賢王殿下心中歡喜,拿着藥膏急匆匆的前往嶽陽郡主的院落。
還未進門,賢王殿下便聽到了哭喊聲跟叫罵聲。
他心中一緊,立刻朝着房間内走去,可是剛到門口,便看到一個東西朝着自己的面門襲來。
賢王殿下連忙閃避,隻聽到“啪”的一聲響,那東西擦着賢王殿下的面頰摔在地上,頃刻之間四分五裂。
“陽兒,你這是做什麽啊!”
賢王殿下驚出了一身冷汗,他皺眉上前,看着這一室的狼藉無奈又心疼。
嶽陽郡主就站在房間之中,手裏還舉着一個花瓶似是要往地上扔。
她身材消瘦,華貴的衣裙松松垮垮的挂在她的身上,根本就撐不起來。
那架勢,就像是小孩子偷穿大人衣服一般。
嶽陽郡主的頭發散亂,亦是未束未挽。那一頭青絲如今沒有任何光澤,宛若一堆枯草,暗淡無光。

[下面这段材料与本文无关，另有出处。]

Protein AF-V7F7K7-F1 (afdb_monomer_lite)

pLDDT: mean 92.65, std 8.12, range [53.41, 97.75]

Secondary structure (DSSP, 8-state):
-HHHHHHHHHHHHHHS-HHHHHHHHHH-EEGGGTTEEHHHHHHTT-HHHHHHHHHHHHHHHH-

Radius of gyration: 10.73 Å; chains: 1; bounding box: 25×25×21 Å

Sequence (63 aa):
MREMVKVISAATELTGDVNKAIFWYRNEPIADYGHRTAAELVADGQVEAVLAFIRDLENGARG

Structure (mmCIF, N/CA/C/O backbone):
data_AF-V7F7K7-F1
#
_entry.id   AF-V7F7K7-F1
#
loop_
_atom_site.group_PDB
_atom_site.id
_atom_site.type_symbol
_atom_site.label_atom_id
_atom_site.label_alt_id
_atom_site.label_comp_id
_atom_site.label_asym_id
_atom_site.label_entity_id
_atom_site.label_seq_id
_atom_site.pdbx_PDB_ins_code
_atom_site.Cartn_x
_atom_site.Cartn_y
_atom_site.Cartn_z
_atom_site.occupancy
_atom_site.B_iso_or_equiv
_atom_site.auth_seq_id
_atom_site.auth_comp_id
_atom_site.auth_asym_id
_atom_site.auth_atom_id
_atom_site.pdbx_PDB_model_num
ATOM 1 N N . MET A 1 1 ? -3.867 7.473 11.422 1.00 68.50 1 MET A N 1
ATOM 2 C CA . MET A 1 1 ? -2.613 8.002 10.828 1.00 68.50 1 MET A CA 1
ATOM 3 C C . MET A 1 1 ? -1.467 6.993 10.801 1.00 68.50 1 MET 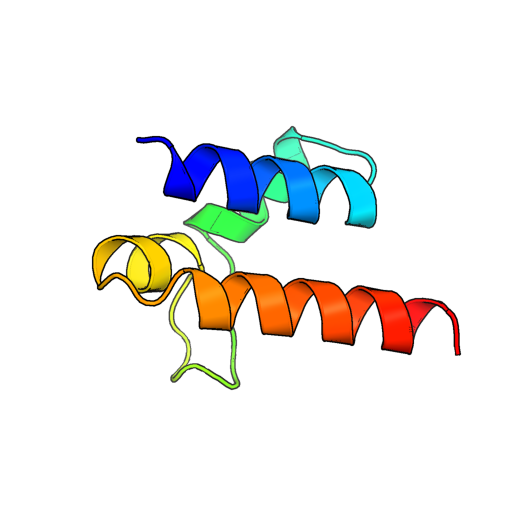A C 1
ATOM 5 O O . MET A 1 1 ? -0.793 6.937 9.784 1.00 68.50 1 MET A O 1
ATOM 9 N N . ARG A 1 2 ? -1.242 6.185 11.850 1.00 90.50 2 ARG A N 1
ATOM 10 C CA . ARG A 1 2 ? -0.112 5.234 11.898 1.00 90.50 2 ARG A CA 1
ATOM 11 C C . ARG A 1 2 ? -0.097 4.208 10.751 1.00 90.50 2 ARG A C 1
ATOM 13 O O . ARG A 1 2 ? 0.970 3.909 10.236 1.00 90.50 2 ARG A O 1
ATOM 20 N N . GLU A 1 3 ? -1.263 3.725 10.330 1.00 95.19 3 GLU A N 1
ATOM 21 C CA . GLU A 1 3 ? -1.373 2.666 9.312 1.00 95.19 3 GLU A CA 1
ATOM 22 C C . GLU A 1 3 ? -0.914 3.105 7.916 1.00 95.19 3 GLU A C 1
ATOM 24 O O . GLU A 1 3 ? -0.129 2.408 7.285 1.00 95.19 3 GLU A O 1
ATOM 29 N N . MET A 1 4 ? -1.295 4.307 7.478 1.00 95.06 4 MET A N 1
ATOM 30 C CA . MET A 1 4 ? -0.804 4.881 6.219 1.00 95.06 4 MET A CA 1
ATOM 31 C C . MET A 1 4 ? 0.725 4.981 6.208 1.00 95.06 4 MET A C 1
ATOM 33 O O . MET A 1 4 ? 1.358 4.591 5.235 1.00 95.06 4 MET A O 1
ATOM 37 N N . VAL A 1 5 ? 1.323 5.483 7.296 1.00 96.00 5 VAL A N 1
ATOM 38 C CA . VAL A 1 5 ? 2.784 5.637 7.386 1.00 96.00 5 VAL A CA 1
ATOM 39 C C . VAL A 1 5 ? 3.475 4.282 7.258 1.00 96.00 5 VAL A C 1
ATOM 41 O O . VAL A 1 5 ? 4.429 4.175 6.499 1.00 96.00 5 VAL A O 1
ATOM 44 N N . LYS A 1 6 ? 2.962 3.238 7.922 1.00 96.06 6 LYS A N 1
ATOM 45 C CA . LYS A 1 6 ? 3.506 1.877 7.794 1.00 96.06 6 LYS A CA 1
ATOM 46 C C . LYS A 1 6 ? 3.489 1.382 6.344 1.00 96.06 6 LYS A C 1
ATOM 48 O O . LYS A 1 6 ? 4.494 0.855 5.881 1.00 96.06 6 LYS A O 1
ATOM 53 N N . VAL A 1 7 ? 2.375 1.566 5.632 1.00 96.81 7 VAL A N 1
ATOM 54 C CA . VAL A 1 7 ? 2.238 1.124 4.233 1.00 96.81 7 VAL A CA 1
ATOM 55 C C . VAL A 1 7 ? 3.185 1.890 3.312 1.00 96.81 7 VAL A C 1
ATOM 57 O O . VAL A 1 7 ? 3.862 1.278 2.492 1.00 96.81 7 VAL A O 1
ATOM 60 N N . ILE A 1 8 ? 3.284 3.213 3.473 1.00 96.81 8 ILE A N 1
ATOM 61 C CA . ILE A 1 8 ? 4.212 4.032 2.682 1.00 96.81 8 ILE A CA 1
ATOM 62 C C . ILE A 1 8 ? 5.663 3.641 2.959 1.00 96.81 8 ILE A C 1
ATOM 64 O O . ILE A 1 8 ? 6.441 3.542 2.014 1.00 96.81 8 ILE A O 1
ATOM 68 N N . SER A 1 9 ?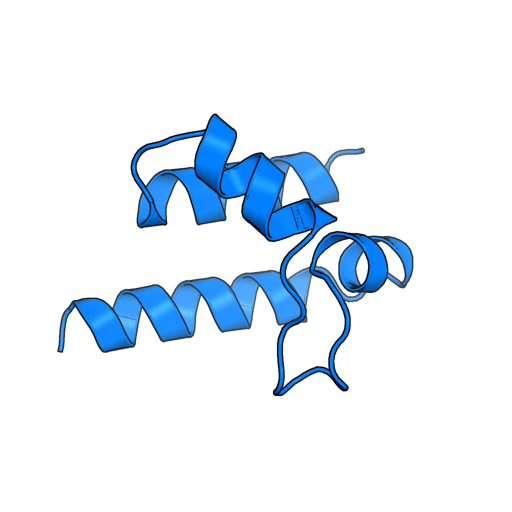 6.035 3.387 4.217 1.00 96.69 9 SER A N 1
ATOM 69 C CA . SER A 1 9 ? 7.380 2.917 4.563 1.00 96.69 9 SER A CA 1
ATOM 70 C C . SER A 1 9 ? 7.703 1.585 3.885 1.00 96.69 9 SER A C 1
ATOM 72 O O . SER A 1 9 ? 8.713 1.509 3.195 1.00 96.69 9 SER A O 1
ATOM 74 N N . ALA A 1 10 ? 6.817 0.589 3.976 1.00 96.12 10 ALA A N 1
ATOM 75 C CA . ALA A 1 10 ? 7.018 -0.711 3.331 1.00 96.12 10 ALA A CA 1
ATOM 76 C C . ALA A 1 10 ? 7.117 -0.594 1.795 1.00 96.12 10 ALA A C 1
ATOM 78 O O . ALA A 1 10 ? 8.001 -1.169 1.167 1.00 96.12 10 ALA A O 1
ATOM 79 N N . ALA A 1 11 ? 6.255 0.212 1.170 1.00 95.94 11 ALA A N 1
ATOM 80 C CA . ALA A 1 11 ? 6.323 0.453 -0.271 1.00 95.94 11 ALA A CA 1
ATOM 81 C C . ALA A 1 11 ? 7.583 1.241 -0.682 1.00 95.94 11 ALA A C 1
ATOM 83 O O . ALA A 1 11 ? 8.109 1.053 -1.780 1.00 95.94 11 ALA A O 1
ATOM 84 N N . THR A 1 12 ? 8.098 2.114 0.188 1.00 96.81 12 THR A N 1
ATOM 85 C CA . THR A 1 12 ? 9.356 2.841 -0.047 1.00 96.81 12 THR A CA 1
ATOM 86 C C . THR A 1 12 ? 10.553 1.898 0.020 1.00 96.81 12 THR A C 1
ATOM 88 O O . THR A 1 12 ? 11.454 2.024 -0.802 1.00 96.81 12 THR A O 1
ATOM 91 N N . GLU A 1 13 ? 10.555 0.927 0.937 1.00 94.38 13 GLU A N 1
ATOM 92 C CA . GLU A 1 13 ? 11.592 -0.113 1.007 1.00 94.38 13 GLU A CA 1
ATOM 93 C C . GLU A 1 13 ? 11.646 -0.950 -0.279 1.00 94.38 13 GLU A C 1
ATOM 95 O O . GLU A 1 13 ? 12.734 -1.261 -0.760 1.00 94.38 13 GLU A O 1
ATOM 100 N N . LEU A 1 14 ? 10.488 -1.236 -0.885 1.00 91.31 14 LEU A N 1
ATOM 101 C CA . LEU A 1 14 ? 10.402 -1.965 -2.153 1.00 91.31 14 LEU A CA 1
ATOM 102 C C . LEU A 1 14 ? 10.822 -1.118 -3.368 1.00 91.31 14 LEU A C 1
ATOM 104 O O . LEU A 1 14 ? 11.521 -1.598 -4.257 1.00 91.31 14 LEU A O 1
ATOM 108 N N . THR A 1 15 ? 10.368 0.134 -3.441 1.00 90.88 15 THR A N 1
ATOM 109 C CA . THR A 1 15 ? 10.544 0.990 -4.633 1.00 90.88 15 THR A CA 1
ATOM 110 C C . THR A 1 15 ? 11.819 1.835 -4.611 1.00 90.88 15 THR A C 1
ATOM 112 O O . THR A 1 15 ? 12.222 2.354 -5.653 1.00 90.88 15 THR A O 1
ATOM 115 N N . GLY A 1 16 ? 12.430 2.021 -3.437 1.00 94.50 16 GLY A N 1
ATOM 116 C CA . GLY A 1 16 ? 13.557 2.926 -3.207 1.00 94.50 16 GLY A CA 1
ATOM 117 C C . GLY A 1 16 ? 13.214 4.418 -3.323 1.00 94.50 16 GLY A C 1
ATOM 118 O O . GLY A 1 16 ? 14.114 5.251 -3.248 1.00 94.50 16 GLY A O 1
ATOM 119 N N . ASP A 1 17 ? 11.939 4.776 -3.520 1.00 96.50 17 ASP A N 1
ATOM 120 C CA . ASP A 1 17 ? 11.503 6.150 -3.781 1.00 96.50 17 ASP A CA 1
ATOM 121 C C . ASP A 1 17 ? 10.154 6.439 -3.109 1.00 96.50 17 ASP A C 1
ATOM 123 O O . ASP A 1 17 ? 9.103 5.914 -3.486 1.00 96.50 17 ASP A O 1
ATOM 127 N N . VAL A 1 18 ? 10.176 7.341 -2.127 1.00 96.12 18 VAL A N 1
ATOM 128 C CA . VAL A 1 18 ? 8.987 7.729 -1.359 1.00 96.12 18 VAL A CA 1
ATOM 129 C C . VAL A 1 18 ? 7.902 8.377 -2.224 1.00 96.12 18 VAL A C 1
ATOM 131 O O . VAL A 1 18 ? 6.715 8.188 -1.959 1.00 96.12 18 VAL A O 1
ATOM 134 N N . ASN A 1 19 ? 8.263 9.111 -3.281 1.00 96.88 19 ASN A N 1
ATOM 135 C CA . ASN A 1 19 ? 7.276 9.731 -4.165 1.00 96.88 19 ASN A CA 1
ATOM 136 C C . ASN A 1 19 ? 6.547 8.669 -4.986 1.00 96.88 19 ASN A C 1
ATOM 138 O O . ASN A 1 19 ? 5.329 8.756 -5.146 1.00 96.88 19 ASN A O 1
ATOM 142 N N . LYS A 1 20 ? 7.267 7.639 -5.451 1.00 96.62 20 LYS A N 1
ATOM 143 C CA . LYS A 1 20 ? 6.650 6.488 -6.125 1.00 96.62 20 LYS A CA 1
ATOM 144 C C . LYS A 1 20 ? 5.746 5.709 -5.177 1.00 96.62 20 LYS A C 1
ATOM 146 O O . LYS A 1 20 ? 4.619 5.402 -5.551 1.00 96.62 20 LYS A O 1
ATOM 151 N N . ALA A 1 21 ? 6.187 5.468 -3.942 1.00 97.25 21 ALA A N 1
ATOM 152 C CA . ALA A 1 21 ? 5.374 4.803 -2.924 1.00 97.25 21 ALA A CA 1
ATOM 153 C C . ALA A 1 21 ? 4.068 5.565 -2.631 1.00 97.25 21 ALA A C 1
ATOM 155 O O . ALA A 1 21 ? 2.994 4.966 -2.577 1.00 97.25 21 ALA A O 1
ATOM 156 N N . ILE A 1 22 ? 4.135 6.895 -2.496 1.00 97.25 22 ILE A N 1
ATOM 157 C CA . ILE A 1 22 ? 2.952 7.746 -2.302 1.00 97.25 22 ILE A CA 1
ATOM 158 C C . ILE A 1 22 ? 2.048 7.734 -3.538 1.00 97.25 22 ILE A C 1
ATOM 160 O O . ILE A 1 22 ? 0.824 7.676 -3.395 1.00 97.25 22 ILE A O 1
ATOM 164 N N . PHE A 1 23 ? 2.625 7.798 -4.742 1.00 97.44 23 PHE A N 1
ATOM 165 C CA . PHE A 1 23 ? 1.855 7.764 -5.981 1.00 97.44 23 PHE A CA 1
ATOM 166 C C . PHE A 1 23 ? 1.087 6.449 -6.114 1.00 97.44 23 PHE A C 1
ATOM 168 O O . PHE A 1 23 ? -0.131 6.488 -6.284 1.00 97.44 23 PHE A O 1
ATOM 175 N N . TRP A 1 24 ? 1.772 5.317 -5.947 1.00 96.81 24 TRP A N 1
ATOM 176 C CA . TRP A 1 24 ? 1.161 3.991 -5.938 1.00 96.81 24 TRP A CA 1
ATOM 177 C C . TRP A 1 24 ? 0.044 3.908 -4.896 1.00 96.81 24 TRP A C 1
ATOM 179 O O . TRP A 1 24 ? -1.096 3.598 -5.233 1.00 96.81 24 TRP A O 1
ATOM 189 N N . TYR A 1 25 ? 0.329 4.304 -3.650 1.00 97.12 25 TYR A N 1
ATOM 190 C CA . TYR A 1 25 ? -0.622 4.195 -2.544 1.00 97.12 25 TYR A CA 1
ATOM 191 C C . TYR A 1 25 ? -1.962 4.887 -2.825 1.00 97.12 25 TYR A C 1
ATOM 193 O O . TYR A 1 25 ? -3.012 4.400 -2.405 1.00 97.12 25 TYR A O 1
ATOM 201 N N . ARG A 1 26 ? -1.929 6.032 -3.520 1.00 97.00 26 ARG A N 1
ATOM 202 C CA . ARG A 1 26 ? -3.117 6.856 -3.782 1.00 97.00 26 ARG A CA 1
ATOM 203 C C . ARG A 1 26 ? -3.776 6.601 -5.131 1.00 97.00 26 ARG A C 1
ATOM 205 O O . ARG A 1 26 ? -4.954 6.915 -5.253 1.00 97.00 26 ARG A O 1
ATOM 212 N N . ASN A 1 27 ? -3.033 6.131 -6.131 1.00 96.69 27 ASN A N 1
ATOM 213 C CA . ASN A 1 27 ? -3.493 6.160 -7.521 1.00 96.69 27 ASN A CA 1
ATOM 214 C C . ASN A 1 27 ? -3.485 4.795 -8.203 1.00 96.69 27 ASN A C 1
ATOM 216 O O . ASN A 1 27 ? -4.191 4.638 -9.195 1.00 96.69 27 ASN A O 1
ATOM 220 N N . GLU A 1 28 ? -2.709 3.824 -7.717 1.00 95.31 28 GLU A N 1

如今嶽陽郡主的臉上戴着面紗,遮住了她的大部分面容。但是仍舊能夠看的出來,嶽陽郡主露在外面的肌膚有着不健康的蒼白之色。
她的雙眸通紅泛着水光,滿是憤恨之色。
看着賢王殿下進來,嶽陽郡主愣了愣,她緊緊咬唇,手上用力,狠狠地将花瓶扔在了地上。
“嘭”的一聲響,花瓶又是四分五裂,而嶽陽郡主那纖弱的身體似是承受不住這樣大的力道,竟是也搖晃了一下,險些直接摔在地上。
賢王殿下立刻上前,直接扶住了嶽陽郡主的身子。
看着跪在地上的那些下人,賢王殿下直接道:“你們都出去。”
“陽兒,你又鬧什麽啊?你看看你這一日日的不好好吃飯不好好休息,都瘦成什麽樣子了!”